While the isolated Ni atoms were active for the activation of CO2, their selectivity was restricted to CO, and the formation of Ni clusters (even of a few nm) was necessary to form higher value-added products such as CH4[14] or even MeOH. Indeed, the single atoms are only able to take part in the 2e– redox cycle, while to perform the full hydrogenation of CO2 (the 8e– redox cycle), Ni clusters are crucial. Furthermore, the product formation rates increased by a factor of 3 at the same temperatures after particle formation occurred (Figure ).

Conclusions

Through the synthesis of phase pure precursors and catalysts, we prepared for the first time Ni single atom catalysts using wet chemistry. Ni concentrations of up to 10 atom % were achieved and identified as the upper limit for the function of single atom catalyst. The anchoring of the Ni and its stabilization was achieved by a solid solution approach. A Ni surface enrichment of the solid solutions is observed, by both physical and chemical analysis methods, in agreement with the prediction made from first principle calculations.[24] This enrichment somehow has its restrictions, as samples containing 10 atom % Ni or more show a saturation phenomenon. These Ni single atom catalysts are active for CO2 activation in the reverse-water–gas-shift reaction. A stable performance over time, which evolved linearly with the amount of Ni on the surface, is observed. We exclude that the dominant effect of this reactivity is a bulk effect. Further, we show that the main contribution is originated from the amount of Ni atoms on the surface of the catalysts. During catalysis, a carbonate-based overlayer was formed, and its decomposition appears to be coupled to the Ni agglomeration. Finally, isolated Ni atoms were not able to hydrogenate CO2 to higher value added products such as CH4 or MeOH, for which Ni clusters are necessary. The simplification of the size of active sites toward single atoms seems to have limitations, since the ability to catalyze a multielectron reaction is attributed to at least Ni clusters. The selectivity change toward CH4 and the progressive increase of the reaction rates (CO and CH4) for the samples with Ni clusters give insight into the different reactivity regimes occurring before and after the particle formation. The reactant-induced surface overlayer mechanism for the Ni single atom catalysts is consecutively substituted by a formate-based one, in which the continuously growing Ni clusters/particles decrease the formate stability.

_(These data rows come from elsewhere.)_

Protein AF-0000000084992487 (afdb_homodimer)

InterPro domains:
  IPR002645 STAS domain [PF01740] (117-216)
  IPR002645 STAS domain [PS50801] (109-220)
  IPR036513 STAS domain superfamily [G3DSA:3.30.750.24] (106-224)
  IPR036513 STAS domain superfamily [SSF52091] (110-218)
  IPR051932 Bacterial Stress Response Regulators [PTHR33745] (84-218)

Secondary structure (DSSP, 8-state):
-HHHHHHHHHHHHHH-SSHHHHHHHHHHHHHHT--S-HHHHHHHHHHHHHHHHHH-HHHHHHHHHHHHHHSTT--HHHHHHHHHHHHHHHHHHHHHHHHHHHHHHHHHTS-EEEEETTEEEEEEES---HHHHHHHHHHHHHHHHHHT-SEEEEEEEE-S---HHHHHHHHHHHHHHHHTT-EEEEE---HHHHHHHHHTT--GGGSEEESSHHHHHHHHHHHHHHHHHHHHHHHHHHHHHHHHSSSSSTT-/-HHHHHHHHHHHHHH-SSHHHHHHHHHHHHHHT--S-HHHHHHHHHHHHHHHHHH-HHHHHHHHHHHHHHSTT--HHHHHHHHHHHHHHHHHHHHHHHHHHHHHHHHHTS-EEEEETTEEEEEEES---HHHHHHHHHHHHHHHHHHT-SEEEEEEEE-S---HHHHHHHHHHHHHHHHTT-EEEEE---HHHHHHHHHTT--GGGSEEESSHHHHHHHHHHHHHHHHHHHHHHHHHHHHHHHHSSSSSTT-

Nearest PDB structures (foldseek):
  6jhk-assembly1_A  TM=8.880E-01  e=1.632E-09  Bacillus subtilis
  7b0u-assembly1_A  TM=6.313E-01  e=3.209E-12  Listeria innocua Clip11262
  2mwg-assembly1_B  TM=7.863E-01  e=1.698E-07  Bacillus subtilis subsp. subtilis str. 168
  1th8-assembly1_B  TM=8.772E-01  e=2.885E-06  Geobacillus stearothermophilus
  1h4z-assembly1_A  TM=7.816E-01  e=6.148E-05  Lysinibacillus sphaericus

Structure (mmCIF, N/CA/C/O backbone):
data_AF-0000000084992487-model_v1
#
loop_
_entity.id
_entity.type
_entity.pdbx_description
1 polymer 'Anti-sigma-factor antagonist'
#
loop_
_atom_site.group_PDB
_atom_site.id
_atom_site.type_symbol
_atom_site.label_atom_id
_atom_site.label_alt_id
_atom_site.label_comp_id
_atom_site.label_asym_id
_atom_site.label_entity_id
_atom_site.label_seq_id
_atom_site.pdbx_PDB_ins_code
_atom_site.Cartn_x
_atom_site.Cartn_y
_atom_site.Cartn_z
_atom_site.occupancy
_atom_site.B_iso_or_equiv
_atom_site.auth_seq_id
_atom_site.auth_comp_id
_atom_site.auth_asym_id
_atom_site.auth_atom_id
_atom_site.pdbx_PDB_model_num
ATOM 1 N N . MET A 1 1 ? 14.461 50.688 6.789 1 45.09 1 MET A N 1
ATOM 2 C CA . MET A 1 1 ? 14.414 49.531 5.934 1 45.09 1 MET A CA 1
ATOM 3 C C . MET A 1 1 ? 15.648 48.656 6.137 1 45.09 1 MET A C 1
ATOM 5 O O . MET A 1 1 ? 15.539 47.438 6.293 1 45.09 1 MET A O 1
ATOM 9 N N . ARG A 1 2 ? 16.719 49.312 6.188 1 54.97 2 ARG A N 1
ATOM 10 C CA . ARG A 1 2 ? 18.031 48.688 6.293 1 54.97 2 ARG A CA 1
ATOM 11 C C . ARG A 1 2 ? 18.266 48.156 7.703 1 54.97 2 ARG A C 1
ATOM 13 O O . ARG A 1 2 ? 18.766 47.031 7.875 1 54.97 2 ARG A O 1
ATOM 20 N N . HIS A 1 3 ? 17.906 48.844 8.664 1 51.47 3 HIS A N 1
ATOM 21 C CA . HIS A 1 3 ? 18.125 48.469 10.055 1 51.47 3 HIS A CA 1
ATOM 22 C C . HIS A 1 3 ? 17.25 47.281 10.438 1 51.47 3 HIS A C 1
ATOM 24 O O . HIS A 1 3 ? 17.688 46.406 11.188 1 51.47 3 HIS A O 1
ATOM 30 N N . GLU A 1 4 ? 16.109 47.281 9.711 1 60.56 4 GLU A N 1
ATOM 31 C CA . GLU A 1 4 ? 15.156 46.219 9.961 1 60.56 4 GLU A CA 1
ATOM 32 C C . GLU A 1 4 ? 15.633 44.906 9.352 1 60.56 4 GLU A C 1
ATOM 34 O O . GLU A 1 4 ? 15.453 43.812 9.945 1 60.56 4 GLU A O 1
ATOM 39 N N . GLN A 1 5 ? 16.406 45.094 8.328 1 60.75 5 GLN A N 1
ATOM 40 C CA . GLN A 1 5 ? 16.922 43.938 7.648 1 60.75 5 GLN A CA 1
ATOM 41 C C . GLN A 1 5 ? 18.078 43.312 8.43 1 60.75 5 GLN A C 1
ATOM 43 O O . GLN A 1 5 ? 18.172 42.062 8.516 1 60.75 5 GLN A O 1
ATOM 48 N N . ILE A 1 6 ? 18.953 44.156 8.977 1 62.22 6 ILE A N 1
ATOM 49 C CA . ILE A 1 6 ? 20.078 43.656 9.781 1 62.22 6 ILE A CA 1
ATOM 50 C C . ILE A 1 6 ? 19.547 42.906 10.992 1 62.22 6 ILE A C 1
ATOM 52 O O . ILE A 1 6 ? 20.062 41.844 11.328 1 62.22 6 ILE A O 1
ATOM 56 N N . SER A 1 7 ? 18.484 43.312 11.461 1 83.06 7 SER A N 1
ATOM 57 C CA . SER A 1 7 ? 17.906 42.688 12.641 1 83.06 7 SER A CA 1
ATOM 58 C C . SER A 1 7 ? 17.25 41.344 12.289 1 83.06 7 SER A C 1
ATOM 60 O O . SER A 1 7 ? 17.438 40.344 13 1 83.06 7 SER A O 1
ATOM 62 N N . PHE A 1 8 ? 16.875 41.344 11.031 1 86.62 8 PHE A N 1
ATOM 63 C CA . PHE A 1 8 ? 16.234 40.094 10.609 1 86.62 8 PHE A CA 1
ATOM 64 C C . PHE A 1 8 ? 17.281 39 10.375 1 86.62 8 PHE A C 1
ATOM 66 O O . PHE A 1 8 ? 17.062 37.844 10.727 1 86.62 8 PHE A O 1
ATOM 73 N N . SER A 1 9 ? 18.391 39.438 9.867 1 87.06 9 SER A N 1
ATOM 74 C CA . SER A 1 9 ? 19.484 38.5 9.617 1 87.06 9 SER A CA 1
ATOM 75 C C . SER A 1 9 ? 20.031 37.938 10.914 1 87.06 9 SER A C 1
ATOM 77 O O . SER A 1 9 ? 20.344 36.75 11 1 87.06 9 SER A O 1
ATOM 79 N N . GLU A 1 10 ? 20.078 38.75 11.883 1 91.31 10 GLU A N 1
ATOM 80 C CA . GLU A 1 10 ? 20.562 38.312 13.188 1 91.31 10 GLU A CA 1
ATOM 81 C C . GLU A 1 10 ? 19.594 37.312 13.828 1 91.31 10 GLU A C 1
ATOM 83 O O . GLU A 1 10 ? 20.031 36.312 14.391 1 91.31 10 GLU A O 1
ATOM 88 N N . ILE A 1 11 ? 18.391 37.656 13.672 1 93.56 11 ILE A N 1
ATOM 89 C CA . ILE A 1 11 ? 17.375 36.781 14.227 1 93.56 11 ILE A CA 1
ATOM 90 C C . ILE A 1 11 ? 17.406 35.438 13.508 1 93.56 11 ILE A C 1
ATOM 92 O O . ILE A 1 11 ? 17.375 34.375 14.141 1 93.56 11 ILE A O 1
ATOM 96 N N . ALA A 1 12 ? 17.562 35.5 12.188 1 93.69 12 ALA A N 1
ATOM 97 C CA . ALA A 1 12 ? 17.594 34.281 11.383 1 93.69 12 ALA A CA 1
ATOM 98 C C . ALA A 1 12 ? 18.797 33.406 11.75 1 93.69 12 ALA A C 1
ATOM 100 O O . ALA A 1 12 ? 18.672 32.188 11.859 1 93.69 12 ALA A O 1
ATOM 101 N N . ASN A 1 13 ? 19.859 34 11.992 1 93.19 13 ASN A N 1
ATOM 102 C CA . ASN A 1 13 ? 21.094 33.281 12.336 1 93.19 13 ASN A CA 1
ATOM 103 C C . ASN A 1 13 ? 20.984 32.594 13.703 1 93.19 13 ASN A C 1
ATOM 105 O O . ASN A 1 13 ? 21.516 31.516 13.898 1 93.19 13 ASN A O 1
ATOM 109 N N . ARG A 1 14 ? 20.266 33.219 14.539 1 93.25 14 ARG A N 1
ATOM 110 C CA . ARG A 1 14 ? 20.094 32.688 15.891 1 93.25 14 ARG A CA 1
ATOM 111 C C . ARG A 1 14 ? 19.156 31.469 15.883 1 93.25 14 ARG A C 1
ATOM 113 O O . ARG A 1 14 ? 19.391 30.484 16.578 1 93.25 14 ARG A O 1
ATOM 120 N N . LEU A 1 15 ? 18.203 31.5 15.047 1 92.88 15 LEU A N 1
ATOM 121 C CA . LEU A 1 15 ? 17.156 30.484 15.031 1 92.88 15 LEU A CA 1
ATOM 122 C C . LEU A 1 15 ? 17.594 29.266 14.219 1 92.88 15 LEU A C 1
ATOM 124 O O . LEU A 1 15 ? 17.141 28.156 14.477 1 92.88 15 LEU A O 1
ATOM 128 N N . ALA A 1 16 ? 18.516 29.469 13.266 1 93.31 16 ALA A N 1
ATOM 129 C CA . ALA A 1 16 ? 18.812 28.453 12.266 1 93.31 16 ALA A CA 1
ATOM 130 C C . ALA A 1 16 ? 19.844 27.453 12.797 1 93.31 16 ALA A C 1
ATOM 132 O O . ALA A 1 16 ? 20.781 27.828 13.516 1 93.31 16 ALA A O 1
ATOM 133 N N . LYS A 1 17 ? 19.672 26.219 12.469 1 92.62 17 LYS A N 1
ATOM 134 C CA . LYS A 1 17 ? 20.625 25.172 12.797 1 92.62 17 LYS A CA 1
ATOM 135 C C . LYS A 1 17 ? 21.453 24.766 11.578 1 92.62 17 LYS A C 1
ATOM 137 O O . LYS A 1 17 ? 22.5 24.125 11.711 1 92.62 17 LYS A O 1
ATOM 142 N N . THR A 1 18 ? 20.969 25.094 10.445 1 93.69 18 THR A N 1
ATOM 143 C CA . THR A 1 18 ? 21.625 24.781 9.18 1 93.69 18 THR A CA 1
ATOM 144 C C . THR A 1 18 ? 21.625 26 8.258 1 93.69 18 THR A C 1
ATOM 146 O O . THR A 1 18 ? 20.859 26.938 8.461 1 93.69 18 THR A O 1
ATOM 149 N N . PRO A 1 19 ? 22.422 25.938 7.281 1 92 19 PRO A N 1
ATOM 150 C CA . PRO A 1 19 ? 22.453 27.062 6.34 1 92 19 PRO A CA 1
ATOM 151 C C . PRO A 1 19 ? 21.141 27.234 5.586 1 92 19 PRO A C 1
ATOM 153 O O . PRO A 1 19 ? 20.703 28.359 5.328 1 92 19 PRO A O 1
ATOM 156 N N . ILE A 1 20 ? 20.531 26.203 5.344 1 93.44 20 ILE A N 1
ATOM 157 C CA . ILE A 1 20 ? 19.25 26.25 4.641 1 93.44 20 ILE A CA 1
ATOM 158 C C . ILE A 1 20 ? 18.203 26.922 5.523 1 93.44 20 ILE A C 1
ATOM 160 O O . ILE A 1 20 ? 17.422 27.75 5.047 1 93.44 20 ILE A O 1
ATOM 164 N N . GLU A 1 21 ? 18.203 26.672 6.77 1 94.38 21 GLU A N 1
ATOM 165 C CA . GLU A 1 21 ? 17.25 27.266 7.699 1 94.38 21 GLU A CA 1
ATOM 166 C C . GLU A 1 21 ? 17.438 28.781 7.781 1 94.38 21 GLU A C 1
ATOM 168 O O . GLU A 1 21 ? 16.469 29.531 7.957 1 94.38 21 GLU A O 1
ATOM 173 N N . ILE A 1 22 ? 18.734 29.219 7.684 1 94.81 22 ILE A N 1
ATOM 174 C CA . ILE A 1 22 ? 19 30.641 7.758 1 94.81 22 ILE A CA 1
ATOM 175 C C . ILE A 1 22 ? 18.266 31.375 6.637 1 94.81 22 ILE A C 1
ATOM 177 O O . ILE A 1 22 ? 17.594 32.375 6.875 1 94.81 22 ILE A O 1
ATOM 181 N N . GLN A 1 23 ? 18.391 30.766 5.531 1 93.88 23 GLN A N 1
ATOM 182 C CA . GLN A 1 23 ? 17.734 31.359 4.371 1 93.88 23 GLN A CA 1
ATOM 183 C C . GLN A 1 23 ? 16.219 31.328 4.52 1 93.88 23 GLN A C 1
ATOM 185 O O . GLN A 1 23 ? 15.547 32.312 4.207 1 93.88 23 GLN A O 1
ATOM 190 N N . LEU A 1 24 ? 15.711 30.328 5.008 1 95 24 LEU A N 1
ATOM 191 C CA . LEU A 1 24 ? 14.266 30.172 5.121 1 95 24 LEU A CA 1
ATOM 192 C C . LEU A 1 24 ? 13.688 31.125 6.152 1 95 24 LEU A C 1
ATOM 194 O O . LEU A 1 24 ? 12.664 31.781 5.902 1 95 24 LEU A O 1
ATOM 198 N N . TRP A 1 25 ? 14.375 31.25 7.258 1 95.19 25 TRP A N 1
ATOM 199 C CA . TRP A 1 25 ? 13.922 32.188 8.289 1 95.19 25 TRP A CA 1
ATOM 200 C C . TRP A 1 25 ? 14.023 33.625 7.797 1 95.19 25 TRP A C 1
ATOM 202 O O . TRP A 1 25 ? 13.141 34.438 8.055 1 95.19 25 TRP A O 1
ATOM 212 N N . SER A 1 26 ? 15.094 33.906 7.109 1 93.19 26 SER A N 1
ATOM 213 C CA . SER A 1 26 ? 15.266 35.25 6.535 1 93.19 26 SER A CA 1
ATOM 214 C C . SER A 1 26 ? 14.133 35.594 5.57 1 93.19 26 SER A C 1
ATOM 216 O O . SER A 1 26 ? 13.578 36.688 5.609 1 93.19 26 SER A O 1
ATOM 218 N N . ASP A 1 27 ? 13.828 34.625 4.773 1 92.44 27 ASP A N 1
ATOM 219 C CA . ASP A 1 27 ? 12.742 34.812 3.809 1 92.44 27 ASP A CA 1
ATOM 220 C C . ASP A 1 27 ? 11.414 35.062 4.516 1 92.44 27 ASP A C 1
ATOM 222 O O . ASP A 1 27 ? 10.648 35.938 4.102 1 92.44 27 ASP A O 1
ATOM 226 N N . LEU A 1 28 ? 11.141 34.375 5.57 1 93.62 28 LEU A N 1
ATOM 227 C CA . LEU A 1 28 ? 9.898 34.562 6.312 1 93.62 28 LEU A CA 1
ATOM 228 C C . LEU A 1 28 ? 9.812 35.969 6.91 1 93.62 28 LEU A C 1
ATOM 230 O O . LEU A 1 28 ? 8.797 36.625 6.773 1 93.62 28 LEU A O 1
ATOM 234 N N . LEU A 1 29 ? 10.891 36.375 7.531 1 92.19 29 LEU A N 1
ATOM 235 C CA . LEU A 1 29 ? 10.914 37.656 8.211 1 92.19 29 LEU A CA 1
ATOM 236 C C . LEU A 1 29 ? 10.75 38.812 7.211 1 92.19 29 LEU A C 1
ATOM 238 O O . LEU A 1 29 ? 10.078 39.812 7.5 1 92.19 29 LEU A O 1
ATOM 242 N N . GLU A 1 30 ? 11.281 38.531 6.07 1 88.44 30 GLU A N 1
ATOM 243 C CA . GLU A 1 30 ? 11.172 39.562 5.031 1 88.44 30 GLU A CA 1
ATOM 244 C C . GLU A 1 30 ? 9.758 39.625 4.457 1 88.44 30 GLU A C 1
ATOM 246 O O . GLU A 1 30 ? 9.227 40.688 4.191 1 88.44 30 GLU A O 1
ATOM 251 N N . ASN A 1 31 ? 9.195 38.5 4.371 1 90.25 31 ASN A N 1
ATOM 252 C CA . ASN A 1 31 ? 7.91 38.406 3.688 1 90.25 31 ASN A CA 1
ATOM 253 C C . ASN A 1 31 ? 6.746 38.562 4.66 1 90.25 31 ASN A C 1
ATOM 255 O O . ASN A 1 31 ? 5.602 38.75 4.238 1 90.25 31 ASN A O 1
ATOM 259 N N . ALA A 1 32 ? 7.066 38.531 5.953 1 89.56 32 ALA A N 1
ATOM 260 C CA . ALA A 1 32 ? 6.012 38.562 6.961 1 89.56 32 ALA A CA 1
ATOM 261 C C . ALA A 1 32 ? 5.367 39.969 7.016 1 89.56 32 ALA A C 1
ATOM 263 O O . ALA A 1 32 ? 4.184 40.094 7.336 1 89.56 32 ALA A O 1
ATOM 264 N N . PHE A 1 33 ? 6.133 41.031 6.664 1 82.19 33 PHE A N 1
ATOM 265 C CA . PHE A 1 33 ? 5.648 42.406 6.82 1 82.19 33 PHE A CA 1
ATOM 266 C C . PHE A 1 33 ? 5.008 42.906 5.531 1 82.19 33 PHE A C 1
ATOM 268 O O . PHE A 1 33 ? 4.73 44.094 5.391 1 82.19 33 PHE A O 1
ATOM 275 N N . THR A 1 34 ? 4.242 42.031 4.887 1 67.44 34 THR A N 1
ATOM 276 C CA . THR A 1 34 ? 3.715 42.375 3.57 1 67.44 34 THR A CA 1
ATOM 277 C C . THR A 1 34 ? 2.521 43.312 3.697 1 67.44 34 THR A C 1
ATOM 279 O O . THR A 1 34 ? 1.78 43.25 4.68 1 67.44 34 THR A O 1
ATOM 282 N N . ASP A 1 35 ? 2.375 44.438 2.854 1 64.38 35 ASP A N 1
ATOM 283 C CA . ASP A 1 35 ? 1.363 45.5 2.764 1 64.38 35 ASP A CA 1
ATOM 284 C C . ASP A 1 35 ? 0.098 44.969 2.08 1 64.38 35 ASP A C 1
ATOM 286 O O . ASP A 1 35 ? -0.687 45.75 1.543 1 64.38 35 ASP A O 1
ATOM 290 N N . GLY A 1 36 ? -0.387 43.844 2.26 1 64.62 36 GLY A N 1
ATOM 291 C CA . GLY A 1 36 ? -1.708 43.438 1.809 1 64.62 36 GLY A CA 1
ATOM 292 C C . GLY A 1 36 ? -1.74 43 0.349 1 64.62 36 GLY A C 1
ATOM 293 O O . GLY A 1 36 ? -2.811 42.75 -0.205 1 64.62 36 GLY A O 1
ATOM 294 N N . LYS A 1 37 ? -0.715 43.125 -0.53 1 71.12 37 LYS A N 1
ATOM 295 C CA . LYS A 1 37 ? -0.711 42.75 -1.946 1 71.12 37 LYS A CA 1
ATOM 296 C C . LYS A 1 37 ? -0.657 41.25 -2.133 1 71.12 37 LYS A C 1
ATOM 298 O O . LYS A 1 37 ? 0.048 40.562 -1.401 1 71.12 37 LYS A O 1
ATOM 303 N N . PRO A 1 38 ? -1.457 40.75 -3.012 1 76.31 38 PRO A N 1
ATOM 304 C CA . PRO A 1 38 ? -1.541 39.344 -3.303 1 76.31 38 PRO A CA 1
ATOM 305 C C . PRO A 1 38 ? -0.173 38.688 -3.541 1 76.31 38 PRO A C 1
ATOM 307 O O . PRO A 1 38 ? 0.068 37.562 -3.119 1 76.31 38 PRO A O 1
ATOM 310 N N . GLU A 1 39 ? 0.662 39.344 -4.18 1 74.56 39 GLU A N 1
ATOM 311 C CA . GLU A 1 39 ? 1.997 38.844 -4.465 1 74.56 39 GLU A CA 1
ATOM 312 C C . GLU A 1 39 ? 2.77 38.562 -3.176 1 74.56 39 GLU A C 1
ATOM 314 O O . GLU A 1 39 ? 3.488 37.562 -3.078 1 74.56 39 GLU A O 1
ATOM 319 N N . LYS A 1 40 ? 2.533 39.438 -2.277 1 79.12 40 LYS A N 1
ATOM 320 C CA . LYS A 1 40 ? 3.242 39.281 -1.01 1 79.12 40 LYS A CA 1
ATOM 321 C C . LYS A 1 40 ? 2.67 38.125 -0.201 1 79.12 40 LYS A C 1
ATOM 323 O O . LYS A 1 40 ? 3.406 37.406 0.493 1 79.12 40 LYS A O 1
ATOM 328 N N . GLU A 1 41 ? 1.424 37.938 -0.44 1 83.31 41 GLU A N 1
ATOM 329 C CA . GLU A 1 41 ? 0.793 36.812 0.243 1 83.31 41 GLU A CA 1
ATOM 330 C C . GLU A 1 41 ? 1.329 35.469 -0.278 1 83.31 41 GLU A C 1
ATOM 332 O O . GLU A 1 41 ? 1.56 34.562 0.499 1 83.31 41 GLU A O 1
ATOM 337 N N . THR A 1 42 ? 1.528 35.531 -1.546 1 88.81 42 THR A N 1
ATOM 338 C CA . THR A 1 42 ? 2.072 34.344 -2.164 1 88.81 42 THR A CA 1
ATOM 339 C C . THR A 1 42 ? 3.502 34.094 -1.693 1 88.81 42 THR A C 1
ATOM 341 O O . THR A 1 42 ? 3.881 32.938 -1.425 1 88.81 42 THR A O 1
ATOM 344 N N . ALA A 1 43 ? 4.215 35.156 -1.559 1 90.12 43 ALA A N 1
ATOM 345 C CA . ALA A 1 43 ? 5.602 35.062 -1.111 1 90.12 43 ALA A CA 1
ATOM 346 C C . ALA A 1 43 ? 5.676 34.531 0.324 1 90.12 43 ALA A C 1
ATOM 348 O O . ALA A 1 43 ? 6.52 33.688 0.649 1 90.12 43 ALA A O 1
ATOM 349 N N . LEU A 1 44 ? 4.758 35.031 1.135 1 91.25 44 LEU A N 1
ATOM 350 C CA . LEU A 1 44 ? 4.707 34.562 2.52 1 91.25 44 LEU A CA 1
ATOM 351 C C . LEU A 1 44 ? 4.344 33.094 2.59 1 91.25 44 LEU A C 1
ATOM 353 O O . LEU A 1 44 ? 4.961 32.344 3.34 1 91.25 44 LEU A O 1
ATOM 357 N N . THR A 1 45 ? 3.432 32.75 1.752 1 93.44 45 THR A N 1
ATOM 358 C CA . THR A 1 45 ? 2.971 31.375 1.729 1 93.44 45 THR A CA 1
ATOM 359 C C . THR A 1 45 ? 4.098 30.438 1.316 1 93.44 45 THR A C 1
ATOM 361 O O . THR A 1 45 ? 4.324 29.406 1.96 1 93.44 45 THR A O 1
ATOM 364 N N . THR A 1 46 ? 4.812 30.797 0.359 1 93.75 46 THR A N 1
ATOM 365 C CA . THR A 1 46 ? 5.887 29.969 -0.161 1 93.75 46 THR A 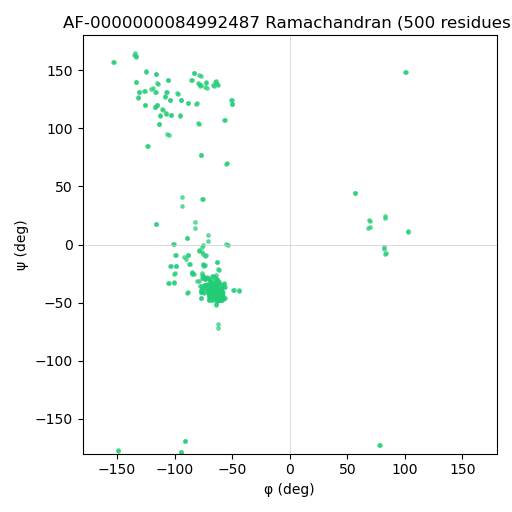CA 1
ATOM 366 C C . THR A 1 46 ? 7.012 29.828 0.862 1 93.75 46 THR A C 1
ATOM 368 O O . THR A 1 46 ? 7.504 28.734 1.11 1 93.75 46 THR A O 1
ATOM 371 N N . SER A 1 47 ? 7.332 30.906 1.44 1 93.56 47 SER A N 1
ATOM 372 C CA . SER A 1 47 ? 8.406 30.891 2.426 1 93.56 47 SER A CA 1
ATOM 373 C C . SER A 1 47 ? 8.016 30.078 3.656 1 93.56 47 SER A C 1
ATOM 375 O O . SER A 1 47 ? 8.812 29.297 4.164 1 93.56 47 SER A O 1
ATOM 377 N N . LEU A 1 48 ? 6.844 30.266 4.074 1 95.19 48 LEU A N 1
ATOM 378 C CA . LEU A 1 48 ? 6.359 29.562 5.258 1 95.19 48 LEU A CA 1
ATOM 379 C C . LEU A 1 48 ? 6.246 28.062 4.992 1 95.19 48 LEU A C 1
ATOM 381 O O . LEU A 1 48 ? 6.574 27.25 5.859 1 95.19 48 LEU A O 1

This leads to higher reaction rates and higher CH4 selectivities. Within this NiMg1–O solid solution study we bridge for the first time the Ni single atom to Ni cluster regime as an example of the limited applicability of SACs as high performance catalysts. In addition, this fundamental contribution to the mechanistic understanding in the development of catalytic selectivity and activity serves as new approach adaptable to other reactions and systems forming solid solutions.